++
The Agent
defineAgent and agent.ts — declare the model and Cencori configuration for an agent.
agent/agent.ts is the root of an agent. It default-exports an AgentConfig
built with defineAgent, which declares the model and how the agent talks to
Cencori.
import { defineAgent } from "arcie";
export default defineAgent({
model: "claude-sonnet-4-5",
name: "my-agent",
cencori: {
project: process.env.CENCORI_PROJECT_ID,
billing: { budget: "50.00/month" },
},
});defineAgent validates the config and returns it unchanged. The only hard
requirement is a model — omitting it throws Agent must specify a model.
AgentConfig
interface AgentConfig {
model: string; // required — any model Cencori can route
name?: string;
description?: string; // required for subagents (see below)
cencori?: CencoriConfig;
}| Field | Purpose |
|---|---|
model | The model to run, e.g. claude-sonnet-4-5 or gpt-4o. Cencori routes it to the upstream provider. |
name | A human label; sent as the agent id when a session is created. |
description | What this agent is for. Required for subagents so the orchestrator knows when to delegate. |
cencori | Project, billing, and security configuration. |
CencoriConfig
interface CencoriConfig {
project?: string; // Cencori project id (sent as X-Project-ID)

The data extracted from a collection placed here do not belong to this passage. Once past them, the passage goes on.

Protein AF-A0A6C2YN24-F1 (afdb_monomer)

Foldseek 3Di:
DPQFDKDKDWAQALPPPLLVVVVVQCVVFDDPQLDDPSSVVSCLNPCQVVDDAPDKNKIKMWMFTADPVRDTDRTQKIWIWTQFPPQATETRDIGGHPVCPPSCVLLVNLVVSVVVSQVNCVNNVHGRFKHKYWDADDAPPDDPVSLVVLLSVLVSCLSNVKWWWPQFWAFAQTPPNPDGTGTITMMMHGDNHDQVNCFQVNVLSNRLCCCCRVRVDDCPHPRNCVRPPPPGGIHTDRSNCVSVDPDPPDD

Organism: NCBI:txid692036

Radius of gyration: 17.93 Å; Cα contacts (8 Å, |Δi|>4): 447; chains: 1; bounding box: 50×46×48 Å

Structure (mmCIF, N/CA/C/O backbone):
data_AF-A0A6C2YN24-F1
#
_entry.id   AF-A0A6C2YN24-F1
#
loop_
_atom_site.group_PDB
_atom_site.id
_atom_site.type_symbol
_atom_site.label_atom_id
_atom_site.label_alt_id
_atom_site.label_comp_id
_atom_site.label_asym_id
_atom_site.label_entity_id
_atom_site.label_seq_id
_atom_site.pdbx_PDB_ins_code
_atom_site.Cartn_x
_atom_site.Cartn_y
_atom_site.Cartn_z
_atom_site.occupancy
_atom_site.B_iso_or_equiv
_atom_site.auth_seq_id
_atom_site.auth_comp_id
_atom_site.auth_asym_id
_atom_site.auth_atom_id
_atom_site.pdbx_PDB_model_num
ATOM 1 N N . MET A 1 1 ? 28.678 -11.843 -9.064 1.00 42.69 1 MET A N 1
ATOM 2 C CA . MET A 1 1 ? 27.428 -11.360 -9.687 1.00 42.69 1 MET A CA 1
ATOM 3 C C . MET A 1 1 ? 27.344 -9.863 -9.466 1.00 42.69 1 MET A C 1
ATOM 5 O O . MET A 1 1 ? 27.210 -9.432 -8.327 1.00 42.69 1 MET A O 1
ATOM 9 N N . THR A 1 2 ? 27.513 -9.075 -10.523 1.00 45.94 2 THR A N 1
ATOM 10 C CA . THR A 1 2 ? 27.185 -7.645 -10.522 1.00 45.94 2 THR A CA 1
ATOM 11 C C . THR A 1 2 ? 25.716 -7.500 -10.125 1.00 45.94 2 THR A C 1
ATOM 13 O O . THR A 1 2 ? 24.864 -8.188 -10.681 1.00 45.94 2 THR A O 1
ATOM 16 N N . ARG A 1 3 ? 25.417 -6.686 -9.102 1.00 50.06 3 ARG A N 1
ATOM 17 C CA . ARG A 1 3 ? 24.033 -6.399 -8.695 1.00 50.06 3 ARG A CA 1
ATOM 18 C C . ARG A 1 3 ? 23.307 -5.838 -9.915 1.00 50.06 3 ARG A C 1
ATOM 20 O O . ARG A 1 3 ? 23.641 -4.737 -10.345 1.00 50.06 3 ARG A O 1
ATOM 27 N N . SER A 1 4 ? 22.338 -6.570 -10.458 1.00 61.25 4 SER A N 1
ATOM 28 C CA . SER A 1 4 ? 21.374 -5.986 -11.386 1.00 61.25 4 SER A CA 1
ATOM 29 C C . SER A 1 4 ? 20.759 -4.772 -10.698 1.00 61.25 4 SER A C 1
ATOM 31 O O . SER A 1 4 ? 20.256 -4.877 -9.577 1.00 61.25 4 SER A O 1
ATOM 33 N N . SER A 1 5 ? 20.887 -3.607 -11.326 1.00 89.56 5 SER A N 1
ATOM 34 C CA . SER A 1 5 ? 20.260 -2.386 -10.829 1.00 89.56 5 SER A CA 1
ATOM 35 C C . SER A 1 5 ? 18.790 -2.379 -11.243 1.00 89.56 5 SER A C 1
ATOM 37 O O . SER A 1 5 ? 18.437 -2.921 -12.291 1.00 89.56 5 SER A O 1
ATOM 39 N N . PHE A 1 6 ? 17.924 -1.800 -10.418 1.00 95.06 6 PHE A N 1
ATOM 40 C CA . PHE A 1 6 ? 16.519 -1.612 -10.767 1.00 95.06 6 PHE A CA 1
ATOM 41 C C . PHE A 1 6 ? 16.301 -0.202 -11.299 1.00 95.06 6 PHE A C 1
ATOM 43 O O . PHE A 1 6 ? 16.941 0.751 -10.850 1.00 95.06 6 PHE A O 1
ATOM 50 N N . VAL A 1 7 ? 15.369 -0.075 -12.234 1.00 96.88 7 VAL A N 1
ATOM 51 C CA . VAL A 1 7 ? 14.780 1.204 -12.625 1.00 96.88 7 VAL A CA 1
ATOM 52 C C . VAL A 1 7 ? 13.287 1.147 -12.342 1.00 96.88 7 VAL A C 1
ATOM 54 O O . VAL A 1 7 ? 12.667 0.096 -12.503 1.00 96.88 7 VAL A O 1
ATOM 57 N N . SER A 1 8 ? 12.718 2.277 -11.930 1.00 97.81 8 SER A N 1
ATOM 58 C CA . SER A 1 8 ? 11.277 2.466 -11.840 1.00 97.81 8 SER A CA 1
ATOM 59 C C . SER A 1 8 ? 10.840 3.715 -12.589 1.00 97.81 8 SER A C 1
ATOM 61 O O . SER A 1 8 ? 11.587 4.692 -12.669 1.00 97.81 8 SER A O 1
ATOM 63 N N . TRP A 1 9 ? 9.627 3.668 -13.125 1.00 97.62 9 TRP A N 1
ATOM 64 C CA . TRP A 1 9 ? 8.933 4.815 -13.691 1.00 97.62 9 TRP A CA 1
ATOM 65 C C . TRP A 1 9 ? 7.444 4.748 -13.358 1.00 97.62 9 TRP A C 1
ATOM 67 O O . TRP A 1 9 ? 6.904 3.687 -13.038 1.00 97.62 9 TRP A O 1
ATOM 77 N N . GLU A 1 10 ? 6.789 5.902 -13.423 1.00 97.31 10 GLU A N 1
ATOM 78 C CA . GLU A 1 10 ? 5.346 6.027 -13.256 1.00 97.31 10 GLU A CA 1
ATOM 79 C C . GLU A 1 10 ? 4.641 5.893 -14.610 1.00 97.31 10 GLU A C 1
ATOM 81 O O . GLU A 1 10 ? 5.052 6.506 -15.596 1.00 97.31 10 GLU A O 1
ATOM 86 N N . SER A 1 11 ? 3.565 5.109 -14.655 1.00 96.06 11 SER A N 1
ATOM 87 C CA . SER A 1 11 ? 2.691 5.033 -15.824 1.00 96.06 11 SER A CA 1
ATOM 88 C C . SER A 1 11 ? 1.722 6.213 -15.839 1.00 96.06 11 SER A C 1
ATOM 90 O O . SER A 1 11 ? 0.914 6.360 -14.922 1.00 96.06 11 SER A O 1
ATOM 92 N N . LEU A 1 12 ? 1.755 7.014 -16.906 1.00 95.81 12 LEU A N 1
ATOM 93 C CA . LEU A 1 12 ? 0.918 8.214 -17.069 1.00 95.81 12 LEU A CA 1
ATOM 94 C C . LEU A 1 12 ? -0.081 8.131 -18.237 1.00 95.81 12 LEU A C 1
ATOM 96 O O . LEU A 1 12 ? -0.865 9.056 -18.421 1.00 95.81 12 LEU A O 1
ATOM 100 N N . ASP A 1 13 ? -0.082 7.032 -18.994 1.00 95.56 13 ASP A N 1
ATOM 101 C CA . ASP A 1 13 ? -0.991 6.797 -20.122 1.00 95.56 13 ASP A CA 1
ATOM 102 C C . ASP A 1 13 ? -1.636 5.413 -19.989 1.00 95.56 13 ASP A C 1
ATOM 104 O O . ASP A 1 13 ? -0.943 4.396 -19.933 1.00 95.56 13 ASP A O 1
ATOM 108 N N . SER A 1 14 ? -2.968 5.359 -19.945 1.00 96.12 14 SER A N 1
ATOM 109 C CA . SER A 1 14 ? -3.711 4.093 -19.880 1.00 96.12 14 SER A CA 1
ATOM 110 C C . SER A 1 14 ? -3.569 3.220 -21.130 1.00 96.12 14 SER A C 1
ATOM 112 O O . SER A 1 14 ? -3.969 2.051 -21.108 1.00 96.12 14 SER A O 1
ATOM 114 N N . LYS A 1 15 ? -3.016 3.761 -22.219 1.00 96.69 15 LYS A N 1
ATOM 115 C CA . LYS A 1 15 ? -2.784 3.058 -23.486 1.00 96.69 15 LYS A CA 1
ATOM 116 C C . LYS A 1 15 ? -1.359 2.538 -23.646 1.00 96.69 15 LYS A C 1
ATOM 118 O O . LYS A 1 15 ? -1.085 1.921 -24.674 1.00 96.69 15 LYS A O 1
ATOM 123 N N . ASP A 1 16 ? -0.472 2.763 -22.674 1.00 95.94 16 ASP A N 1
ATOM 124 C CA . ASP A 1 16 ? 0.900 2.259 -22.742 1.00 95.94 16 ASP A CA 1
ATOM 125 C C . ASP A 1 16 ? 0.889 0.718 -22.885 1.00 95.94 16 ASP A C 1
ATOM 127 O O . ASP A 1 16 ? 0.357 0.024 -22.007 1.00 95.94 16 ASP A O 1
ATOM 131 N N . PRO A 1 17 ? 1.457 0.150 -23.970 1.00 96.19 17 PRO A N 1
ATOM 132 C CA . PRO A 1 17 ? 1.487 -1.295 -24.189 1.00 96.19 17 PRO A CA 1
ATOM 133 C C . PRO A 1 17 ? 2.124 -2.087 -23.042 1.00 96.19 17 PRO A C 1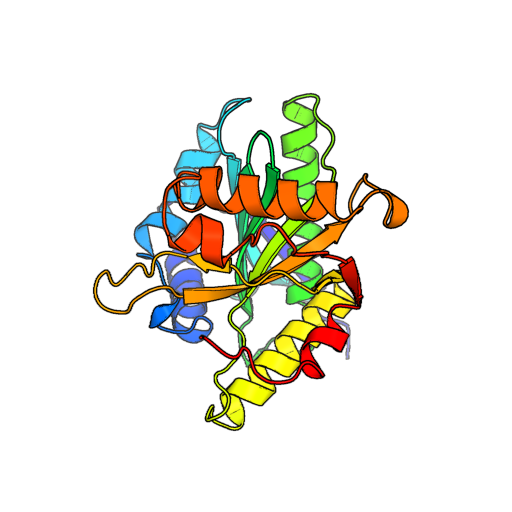
ATOM 135 O O . PRO A 1 17 ? 1.782 -3.261 -22.856 1.00 96.19 17 PRO A O 1
ATOM 138 N N . ILE A 1 18 ? 3.008 -1.464 -22.251 1.00 96.62 18 ILE A N 1
ATOM 139 C CA . ILE A 1 18 ? 3.635 -2.100 -21.086 1.00 96.62 18 ILE A CA 1
ATOM 140 C C . ILE A 1 18 ? 2.602 -2.554 -20.051 1.00 96.62 18 ILE A C 1
ATOM 142 O O . ILE A 1 18 ? 2.822 -3.536 -19.339 1.00 96.62 18 ILE A O 1
ATOM 146 N N . LEU A 1 19 ? 1.439 -1.895 -19.997 1.00 97.62 19 LEU A N 1
ATOM 147 C CA . LEU A 1 19 ? 0.371 -2.212 -19.055 1.00 97.62 19 LEU A CA 1
ATOM 148 C C . LEU A 1 19 ? -0.218 -3.605 -19.278 1.00 97.62 19 LEU A C 1
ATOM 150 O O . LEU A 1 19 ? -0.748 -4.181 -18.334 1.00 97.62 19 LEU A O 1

apiKey?: string; // overrides CENCORI_API_KEY
billing?: {
budget?: string; // e.g. "50.00/month"
endUserMarkup?: number; // markup for end-user billing
};
security?: {
policy?: "strict" | "standard" | "permissive";
};
}The cencori block is how an agent inherits Cencori's production features —
billing limits, security policy, and project-scoped routing. See
Cencori integration for the full picture.
If agent.ts is missing or fails to load, Zett falls back to a default config of
{ model: "gpt-4o" }. Always commit an explicit agent.ts.